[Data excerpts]
________________________________________

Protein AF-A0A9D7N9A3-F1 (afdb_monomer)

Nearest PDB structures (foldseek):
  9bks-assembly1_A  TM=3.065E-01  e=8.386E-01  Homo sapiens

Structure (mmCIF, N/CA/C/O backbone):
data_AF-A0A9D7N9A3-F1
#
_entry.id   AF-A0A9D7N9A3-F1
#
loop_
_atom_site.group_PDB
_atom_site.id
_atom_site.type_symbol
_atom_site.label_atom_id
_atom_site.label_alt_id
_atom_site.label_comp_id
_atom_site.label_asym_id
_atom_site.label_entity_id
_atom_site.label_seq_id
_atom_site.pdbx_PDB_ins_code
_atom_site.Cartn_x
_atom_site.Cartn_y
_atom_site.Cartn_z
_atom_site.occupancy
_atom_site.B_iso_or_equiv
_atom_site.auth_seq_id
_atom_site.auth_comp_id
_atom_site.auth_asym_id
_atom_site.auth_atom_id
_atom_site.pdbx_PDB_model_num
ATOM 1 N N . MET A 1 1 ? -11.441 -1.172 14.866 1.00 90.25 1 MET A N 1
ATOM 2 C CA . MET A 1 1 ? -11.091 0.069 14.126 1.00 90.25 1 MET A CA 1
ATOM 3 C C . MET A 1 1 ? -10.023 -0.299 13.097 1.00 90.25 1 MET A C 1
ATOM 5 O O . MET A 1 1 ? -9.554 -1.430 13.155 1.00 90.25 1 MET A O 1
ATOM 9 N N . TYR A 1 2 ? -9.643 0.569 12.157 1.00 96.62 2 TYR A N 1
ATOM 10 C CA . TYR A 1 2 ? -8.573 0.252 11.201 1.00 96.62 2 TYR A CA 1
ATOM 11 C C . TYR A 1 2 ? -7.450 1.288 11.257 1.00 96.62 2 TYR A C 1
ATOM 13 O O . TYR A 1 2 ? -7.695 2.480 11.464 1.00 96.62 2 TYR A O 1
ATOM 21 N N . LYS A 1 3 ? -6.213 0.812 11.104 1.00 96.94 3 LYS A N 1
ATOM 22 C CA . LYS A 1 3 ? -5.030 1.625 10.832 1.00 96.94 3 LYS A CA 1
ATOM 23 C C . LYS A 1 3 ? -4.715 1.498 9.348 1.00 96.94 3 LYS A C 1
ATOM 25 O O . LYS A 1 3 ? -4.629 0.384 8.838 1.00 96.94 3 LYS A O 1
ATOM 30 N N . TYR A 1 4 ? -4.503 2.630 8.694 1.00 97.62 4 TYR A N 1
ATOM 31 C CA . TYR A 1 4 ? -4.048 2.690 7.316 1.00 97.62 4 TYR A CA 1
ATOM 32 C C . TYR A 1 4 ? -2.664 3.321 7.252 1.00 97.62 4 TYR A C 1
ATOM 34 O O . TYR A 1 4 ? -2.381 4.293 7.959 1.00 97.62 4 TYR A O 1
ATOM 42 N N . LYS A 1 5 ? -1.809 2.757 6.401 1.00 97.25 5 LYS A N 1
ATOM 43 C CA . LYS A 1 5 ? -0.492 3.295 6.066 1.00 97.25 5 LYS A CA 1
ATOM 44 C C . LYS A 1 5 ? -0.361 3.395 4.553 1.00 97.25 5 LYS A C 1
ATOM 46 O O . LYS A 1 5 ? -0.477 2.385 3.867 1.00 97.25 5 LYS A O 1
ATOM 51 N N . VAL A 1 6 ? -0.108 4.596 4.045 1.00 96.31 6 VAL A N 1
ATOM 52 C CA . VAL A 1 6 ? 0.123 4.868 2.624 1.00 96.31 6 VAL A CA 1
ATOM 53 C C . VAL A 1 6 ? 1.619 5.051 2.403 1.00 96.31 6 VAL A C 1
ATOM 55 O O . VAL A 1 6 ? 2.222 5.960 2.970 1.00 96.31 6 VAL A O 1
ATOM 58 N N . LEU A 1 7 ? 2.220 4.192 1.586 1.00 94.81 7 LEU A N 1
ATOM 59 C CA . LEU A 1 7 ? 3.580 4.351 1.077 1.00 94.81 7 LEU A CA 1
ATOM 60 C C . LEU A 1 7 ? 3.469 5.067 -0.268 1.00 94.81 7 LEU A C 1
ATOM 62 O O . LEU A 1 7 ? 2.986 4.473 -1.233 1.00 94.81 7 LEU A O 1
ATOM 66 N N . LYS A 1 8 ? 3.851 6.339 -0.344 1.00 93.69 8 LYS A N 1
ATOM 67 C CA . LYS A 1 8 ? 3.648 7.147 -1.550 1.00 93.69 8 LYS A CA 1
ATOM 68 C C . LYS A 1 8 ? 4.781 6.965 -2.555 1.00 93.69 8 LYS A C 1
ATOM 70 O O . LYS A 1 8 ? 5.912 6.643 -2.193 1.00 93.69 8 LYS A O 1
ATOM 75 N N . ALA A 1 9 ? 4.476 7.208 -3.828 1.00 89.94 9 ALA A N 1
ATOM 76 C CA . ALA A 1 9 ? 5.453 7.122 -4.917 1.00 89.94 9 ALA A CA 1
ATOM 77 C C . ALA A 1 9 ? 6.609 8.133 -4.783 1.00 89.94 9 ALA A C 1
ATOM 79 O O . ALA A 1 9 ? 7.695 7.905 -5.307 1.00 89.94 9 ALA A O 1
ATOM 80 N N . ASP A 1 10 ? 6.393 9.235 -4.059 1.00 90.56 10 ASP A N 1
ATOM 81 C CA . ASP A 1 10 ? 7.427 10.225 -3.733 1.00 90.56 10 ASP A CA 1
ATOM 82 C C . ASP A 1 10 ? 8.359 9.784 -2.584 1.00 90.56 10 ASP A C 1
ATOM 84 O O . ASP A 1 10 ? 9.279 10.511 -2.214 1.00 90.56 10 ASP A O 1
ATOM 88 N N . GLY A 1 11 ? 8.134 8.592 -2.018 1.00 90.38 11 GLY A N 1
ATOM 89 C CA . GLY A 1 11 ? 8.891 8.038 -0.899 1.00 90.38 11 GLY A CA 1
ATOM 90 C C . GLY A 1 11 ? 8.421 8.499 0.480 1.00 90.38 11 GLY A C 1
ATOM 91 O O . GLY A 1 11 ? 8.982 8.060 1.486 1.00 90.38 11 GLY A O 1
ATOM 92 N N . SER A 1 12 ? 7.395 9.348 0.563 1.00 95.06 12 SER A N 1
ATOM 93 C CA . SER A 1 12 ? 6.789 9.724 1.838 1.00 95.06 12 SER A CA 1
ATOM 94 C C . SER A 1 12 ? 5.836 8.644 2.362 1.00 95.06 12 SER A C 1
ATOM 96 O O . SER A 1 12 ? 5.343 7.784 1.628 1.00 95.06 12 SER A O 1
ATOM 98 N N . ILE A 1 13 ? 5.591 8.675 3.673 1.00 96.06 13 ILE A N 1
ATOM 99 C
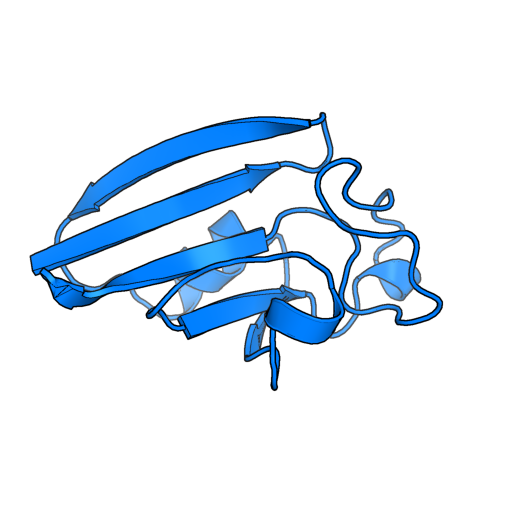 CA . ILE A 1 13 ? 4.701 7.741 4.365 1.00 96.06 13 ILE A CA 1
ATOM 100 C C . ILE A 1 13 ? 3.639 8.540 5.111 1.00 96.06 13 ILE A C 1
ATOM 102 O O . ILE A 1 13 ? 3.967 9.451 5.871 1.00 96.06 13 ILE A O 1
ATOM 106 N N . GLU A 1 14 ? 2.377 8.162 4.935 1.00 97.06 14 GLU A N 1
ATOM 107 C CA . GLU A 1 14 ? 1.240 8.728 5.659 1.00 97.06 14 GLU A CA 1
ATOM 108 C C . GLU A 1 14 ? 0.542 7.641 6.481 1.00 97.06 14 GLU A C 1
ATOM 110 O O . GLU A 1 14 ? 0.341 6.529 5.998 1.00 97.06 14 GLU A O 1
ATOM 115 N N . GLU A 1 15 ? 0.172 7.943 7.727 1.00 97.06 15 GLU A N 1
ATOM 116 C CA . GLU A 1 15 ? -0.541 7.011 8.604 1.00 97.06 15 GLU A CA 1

________________________________________

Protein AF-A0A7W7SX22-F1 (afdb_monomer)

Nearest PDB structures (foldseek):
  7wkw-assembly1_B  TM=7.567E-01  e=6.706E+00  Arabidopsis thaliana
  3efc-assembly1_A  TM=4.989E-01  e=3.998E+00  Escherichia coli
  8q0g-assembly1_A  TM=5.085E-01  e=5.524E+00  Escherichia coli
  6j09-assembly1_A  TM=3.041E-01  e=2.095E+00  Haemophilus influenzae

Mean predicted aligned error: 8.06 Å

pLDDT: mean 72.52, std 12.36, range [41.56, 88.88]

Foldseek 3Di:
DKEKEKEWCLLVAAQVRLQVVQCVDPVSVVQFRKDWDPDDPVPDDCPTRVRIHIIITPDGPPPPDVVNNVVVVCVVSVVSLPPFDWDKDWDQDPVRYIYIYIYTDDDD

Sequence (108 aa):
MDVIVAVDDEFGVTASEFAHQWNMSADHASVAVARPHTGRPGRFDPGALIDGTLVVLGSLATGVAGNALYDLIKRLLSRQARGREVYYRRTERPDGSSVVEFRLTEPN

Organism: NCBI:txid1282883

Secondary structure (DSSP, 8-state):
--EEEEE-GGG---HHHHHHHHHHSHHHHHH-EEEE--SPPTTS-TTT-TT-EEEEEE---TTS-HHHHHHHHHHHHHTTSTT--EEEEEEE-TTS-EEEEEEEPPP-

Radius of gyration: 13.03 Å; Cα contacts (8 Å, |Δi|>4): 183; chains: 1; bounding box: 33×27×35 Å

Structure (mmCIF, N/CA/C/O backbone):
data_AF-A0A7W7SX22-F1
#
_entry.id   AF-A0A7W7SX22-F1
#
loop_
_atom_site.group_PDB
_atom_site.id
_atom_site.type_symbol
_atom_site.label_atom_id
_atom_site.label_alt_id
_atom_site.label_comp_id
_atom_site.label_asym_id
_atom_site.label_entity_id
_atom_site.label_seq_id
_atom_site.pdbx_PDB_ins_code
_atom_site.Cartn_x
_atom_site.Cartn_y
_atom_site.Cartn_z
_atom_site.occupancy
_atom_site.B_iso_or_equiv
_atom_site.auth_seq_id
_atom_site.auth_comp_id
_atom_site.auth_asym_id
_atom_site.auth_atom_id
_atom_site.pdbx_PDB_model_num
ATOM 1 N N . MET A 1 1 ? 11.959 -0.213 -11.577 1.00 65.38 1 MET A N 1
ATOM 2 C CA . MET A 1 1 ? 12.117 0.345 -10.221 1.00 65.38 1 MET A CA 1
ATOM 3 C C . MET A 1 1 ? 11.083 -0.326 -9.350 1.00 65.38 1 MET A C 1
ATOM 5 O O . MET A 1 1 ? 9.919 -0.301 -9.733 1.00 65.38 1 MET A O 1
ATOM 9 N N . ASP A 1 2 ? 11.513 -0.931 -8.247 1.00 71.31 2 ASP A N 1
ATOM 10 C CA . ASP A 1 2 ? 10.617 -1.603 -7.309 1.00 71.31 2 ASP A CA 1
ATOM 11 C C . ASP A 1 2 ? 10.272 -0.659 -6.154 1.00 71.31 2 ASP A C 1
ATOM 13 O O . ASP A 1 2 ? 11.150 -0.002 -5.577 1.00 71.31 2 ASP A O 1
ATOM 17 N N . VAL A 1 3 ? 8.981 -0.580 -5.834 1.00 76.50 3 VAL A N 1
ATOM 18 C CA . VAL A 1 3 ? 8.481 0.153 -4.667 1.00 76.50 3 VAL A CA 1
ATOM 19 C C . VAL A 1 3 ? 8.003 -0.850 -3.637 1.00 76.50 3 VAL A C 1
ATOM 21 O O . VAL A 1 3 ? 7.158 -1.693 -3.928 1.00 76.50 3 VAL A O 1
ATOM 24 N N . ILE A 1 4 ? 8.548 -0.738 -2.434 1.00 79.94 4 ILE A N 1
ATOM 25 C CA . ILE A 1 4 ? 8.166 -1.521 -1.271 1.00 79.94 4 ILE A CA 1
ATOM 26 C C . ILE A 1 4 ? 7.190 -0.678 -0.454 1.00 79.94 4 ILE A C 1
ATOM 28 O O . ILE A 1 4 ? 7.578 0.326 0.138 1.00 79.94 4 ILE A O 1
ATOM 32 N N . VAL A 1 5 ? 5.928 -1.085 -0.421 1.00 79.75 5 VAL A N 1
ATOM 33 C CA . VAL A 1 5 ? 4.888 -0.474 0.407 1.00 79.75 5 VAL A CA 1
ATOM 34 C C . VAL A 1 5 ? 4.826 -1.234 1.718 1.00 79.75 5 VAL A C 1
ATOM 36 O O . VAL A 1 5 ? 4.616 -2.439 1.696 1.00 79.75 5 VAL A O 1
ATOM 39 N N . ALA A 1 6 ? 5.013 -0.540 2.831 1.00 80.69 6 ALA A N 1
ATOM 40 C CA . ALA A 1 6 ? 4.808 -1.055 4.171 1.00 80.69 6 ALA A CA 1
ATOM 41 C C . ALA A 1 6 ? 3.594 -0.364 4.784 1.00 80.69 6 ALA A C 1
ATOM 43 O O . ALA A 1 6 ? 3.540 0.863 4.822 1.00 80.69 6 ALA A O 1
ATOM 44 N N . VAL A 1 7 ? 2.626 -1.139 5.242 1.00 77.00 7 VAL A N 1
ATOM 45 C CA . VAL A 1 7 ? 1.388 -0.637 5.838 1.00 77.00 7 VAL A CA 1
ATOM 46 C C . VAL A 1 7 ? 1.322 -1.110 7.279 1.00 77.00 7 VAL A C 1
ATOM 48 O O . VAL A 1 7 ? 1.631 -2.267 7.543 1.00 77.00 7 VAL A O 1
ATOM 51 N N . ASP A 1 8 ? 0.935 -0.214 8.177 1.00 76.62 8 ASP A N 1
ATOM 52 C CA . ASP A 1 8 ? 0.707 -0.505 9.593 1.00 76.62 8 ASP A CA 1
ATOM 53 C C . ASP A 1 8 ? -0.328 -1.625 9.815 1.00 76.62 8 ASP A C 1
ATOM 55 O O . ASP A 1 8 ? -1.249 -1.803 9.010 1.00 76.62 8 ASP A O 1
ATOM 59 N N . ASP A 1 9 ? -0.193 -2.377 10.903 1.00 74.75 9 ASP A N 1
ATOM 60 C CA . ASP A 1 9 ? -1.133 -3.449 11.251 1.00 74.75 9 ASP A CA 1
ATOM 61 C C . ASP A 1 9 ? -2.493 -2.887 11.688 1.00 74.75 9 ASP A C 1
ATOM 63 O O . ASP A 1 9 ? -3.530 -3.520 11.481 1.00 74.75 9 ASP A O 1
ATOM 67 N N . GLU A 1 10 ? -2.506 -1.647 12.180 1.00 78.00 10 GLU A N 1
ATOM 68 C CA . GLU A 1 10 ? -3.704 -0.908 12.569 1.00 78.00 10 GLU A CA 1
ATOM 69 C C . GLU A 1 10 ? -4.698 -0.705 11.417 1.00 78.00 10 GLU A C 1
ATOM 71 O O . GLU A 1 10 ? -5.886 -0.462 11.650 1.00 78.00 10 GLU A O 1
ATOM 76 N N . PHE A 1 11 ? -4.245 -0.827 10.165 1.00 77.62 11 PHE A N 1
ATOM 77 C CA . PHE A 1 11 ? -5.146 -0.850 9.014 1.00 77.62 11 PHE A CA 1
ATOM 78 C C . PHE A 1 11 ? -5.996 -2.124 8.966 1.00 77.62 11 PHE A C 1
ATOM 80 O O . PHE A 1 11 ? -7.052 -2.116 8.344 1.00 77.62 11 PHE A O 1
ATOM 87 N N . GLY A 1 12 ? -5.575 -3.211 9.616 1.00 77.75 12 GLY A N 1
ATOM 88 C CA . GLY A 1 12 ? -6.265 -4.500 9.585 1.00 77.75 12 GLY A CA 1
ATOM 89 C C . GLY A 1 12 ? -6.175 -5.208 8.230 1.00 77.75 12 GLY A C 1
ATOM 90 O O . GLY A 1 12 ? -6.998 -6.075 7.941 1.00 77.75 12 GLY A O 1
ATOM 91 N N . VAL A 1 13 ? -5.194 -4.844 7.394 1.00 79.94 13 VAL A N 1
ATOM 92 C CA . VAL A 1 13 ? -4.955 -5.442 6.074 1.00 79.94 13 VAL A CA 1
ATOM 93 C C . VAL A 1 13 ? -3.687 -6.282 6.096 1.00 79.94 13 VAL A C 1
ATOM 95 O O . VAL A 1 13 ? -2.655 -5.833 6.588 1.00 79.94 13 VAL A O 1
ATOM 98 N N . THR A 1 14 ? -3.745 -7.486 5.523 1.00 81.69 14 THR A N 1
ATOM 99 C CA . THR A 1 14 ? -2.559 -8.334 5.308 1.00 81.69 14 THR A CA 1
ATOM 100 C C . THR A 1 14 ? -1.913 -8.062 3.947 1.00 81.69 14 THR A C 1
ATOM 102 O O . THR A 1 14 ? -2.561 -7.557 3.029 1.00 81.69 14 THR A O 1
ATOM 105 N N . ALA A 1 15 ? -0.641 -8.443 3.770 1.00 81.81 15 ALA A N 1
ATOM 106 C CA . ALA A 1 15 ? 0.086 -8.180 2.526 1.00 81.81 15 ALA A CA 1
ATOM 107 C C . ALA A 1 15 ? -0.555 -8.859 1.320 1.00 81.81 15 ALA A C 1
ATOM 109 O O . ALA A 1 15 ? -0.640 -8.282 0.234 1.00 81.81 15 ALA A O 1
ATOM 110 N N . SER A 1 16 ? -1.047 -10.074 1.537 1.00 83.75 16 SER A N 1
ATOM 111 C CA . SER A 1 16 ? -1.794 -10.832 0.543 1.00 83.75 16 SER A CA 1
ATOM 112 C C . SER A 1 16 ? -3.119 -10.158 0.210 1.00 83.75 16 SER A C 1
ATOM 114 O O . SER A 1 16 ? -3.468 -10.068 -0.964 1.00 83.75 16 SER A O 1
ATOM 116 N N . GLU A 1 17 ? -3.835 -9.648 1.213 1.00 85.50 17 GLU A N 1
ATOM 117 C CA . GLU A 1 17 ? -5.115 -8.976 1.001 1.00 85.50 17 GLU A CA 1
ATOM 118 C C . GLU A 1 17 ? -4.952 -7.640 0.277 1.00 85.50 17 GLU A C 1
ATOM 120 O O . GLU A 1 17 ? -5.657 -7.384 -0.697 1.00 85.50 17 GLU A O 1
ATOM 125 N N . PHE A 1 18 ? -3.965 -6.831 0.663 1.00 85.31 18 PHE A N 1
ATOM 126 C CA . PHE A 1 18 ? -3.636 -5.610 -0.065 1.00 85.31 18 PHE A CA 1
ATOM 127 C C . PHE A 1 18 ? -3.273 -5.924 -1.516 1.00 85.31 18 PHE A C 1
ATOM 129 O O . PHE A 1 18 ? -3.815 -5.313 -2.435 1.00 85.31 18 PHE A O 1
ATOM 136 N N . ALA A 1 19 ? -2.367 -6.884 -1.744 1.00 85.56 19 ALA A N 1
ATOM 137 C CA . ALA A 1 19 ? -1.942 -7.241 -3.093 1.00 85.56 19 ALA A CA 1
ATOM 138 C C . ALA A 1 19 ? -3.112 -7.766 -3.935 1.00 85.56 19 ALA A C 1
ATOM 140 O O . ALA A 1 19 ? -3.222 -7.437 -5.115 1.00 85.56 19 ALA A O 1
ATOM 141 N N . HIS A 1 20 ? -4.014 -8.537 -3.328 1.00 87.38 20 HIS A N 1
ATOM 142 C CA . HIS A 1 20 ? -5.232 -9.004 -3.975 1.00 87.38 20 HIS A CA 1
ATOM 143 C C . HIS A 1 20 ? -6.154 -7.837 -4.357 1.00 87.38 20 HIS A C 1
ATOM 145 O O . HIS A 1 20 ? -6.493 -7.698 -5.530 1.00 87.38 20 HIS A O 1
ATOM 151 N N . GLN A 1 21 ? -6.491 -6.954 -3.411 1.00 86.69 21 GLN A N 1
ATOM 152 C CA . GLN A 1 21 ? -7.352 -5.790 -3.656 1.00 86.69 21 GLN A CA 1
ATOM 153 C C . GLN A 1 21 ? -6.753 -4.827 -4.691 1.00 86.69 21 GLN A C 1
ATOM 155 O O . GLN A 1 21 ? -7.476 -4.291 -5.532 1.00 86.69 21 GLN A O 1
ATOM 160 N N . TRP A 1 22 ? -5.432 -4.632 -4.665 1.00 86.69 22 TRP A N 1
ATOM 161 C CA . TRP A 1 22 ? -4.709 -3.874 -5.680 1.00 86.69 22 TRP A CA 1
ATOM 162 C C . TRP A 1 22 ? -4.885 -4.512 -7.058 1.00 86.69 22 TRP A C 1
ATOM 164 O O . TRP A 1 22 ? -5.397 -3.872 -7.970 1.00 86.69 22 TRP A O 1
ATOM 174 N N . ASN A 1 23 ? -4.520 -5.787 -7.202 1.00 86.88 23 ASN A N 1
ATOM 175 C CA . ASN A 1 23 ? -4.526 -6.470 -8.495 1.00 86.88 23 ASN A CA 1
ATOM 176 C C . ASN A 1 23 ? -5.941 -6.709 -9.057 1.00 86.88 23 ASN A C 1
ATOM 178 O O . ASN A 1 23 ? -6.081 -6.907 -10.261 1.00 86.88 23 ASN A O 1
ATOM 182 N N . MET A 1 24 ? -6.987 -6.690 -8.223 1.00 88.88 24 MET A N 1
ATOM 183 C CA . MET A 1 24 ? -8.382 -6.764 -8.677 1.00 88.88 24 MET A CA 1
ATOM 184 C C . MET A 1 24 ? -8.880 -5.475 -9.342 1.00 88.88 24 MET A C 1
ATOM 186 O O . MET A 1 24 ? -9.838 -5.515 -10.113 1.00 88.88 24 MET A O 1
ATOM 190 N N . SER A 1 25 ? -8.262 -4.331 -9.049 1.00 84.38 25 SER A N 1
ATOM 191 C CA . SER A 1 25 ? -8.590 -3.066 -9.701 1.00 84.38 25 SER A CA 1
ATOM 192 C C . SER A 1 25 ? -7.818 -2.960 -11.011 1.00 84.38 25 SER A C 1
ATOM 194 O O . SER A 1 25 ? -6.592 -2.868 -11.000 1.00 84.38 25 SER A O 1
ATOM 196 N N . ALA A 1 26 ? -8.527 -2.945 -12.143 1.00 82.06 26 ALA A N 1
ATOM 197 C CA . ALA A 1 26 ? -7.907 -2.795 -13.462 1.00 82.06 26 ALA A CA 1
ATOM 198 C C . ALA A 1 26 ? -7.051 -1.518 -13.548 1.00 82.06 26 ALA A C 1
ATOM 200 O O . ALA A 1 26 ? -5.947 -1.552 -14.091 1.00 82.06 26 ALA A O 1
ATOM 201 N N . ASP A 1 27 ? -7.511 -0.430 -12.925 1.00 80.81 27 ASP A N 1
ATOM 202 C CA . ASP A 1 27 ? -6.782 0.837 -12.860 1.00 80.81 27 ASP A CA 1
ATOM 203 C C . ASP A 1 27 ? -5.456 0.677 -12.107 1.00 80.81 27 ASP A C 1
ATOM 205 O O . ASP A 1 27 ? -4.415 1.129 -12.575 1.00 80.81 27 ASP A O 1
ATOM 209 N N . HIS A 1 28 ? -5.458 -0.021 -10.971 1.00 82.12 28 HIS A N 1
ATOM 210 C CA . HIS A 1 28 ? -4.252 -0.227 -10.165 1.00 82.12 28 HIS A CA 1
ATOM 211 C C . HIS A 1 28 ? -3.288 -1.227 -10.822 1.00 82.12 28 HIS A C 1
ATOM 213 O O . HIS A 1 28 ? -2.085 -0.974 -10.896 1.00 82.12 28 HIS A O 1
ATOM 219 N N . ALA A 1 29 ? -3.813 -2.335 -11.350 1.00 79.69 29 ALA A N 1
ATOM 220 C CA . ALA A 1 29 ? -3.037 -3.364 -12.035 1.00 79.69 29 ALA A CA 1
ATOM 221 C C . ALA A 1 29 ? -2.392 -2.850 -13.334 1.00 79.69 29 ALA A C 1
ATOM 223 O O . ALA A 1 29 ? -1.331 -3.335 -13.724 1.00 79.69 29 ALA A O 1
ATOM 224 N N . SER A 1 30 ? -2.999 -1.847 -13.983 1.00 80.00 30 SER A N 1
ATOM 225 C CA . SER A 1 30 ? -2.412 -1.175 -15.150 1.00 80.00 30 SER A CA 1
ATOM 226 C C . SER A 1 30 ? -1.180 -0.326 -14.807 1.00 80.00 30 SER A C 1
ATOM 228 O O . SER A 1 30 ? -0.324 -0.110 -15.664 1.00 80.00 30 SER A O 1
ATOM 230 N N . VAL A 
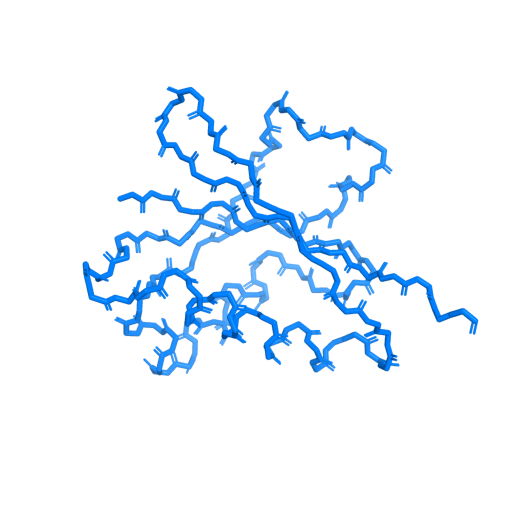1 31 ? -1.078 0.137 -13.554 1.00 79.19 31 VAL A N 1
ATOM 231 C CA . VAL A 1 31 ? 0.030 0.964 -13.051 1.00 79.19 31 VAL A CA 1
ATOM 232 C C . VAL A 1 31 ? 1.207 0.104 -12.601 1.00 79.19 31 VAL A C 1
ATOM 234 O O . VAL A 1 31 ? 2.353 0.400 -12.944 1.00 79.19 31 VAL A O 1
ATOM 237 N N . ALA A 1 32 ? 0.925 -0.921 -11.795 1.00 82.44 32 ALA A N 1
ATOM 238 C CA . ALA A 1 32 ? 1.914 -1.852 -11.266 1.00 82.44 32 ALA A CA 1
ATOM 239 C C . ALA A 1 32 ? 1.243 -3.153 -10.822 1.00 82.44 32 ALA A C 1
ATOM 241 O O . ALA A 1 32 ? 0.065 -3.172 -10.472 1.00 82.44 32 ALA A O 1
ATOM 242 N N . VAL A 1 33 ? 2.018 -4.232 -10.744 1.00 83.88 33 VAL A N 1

________________________________________

About this exercise:
Using the data above, print exactly the lines from the line that contains "ATOM 13 O O . TYR" through the line that contains "ATOM 31 C CA", with both included.

Your response:
ATOM 13 O O . TYR A 1 2 ? -7.695 2.480 11.464 1.00 96.62 2 TYR A O 1
ATOM 21 N N . LYS A 1 3 ? -6.213 0.812 11.104 1.00 96.94 3 LYS A N 1
ATOM 22 C CA . LYS A 1 3 ? -5.030 1.625 10.832 1.00 96.94 3 LYS A CA 1
ATOM 23 C C . LYS A 1 3 ? -4.715 1.498 9.348 1.00 96.94 3 LYS A C 1
ATOM 25 O O . LYS A 1 3 ? -4.629 0.384 8.838 1.00 96.94 3 LYS A O 1
ATOM 30 N N . TYR A 1 4 ? -4.503 2.630 8.694 1.00 97.62 4 TYR A N 1
ATOM 31 C CA . TYR A 1 4 ? -4.048 2.690 7.316 1.00 97.62 4 TYR A CA 1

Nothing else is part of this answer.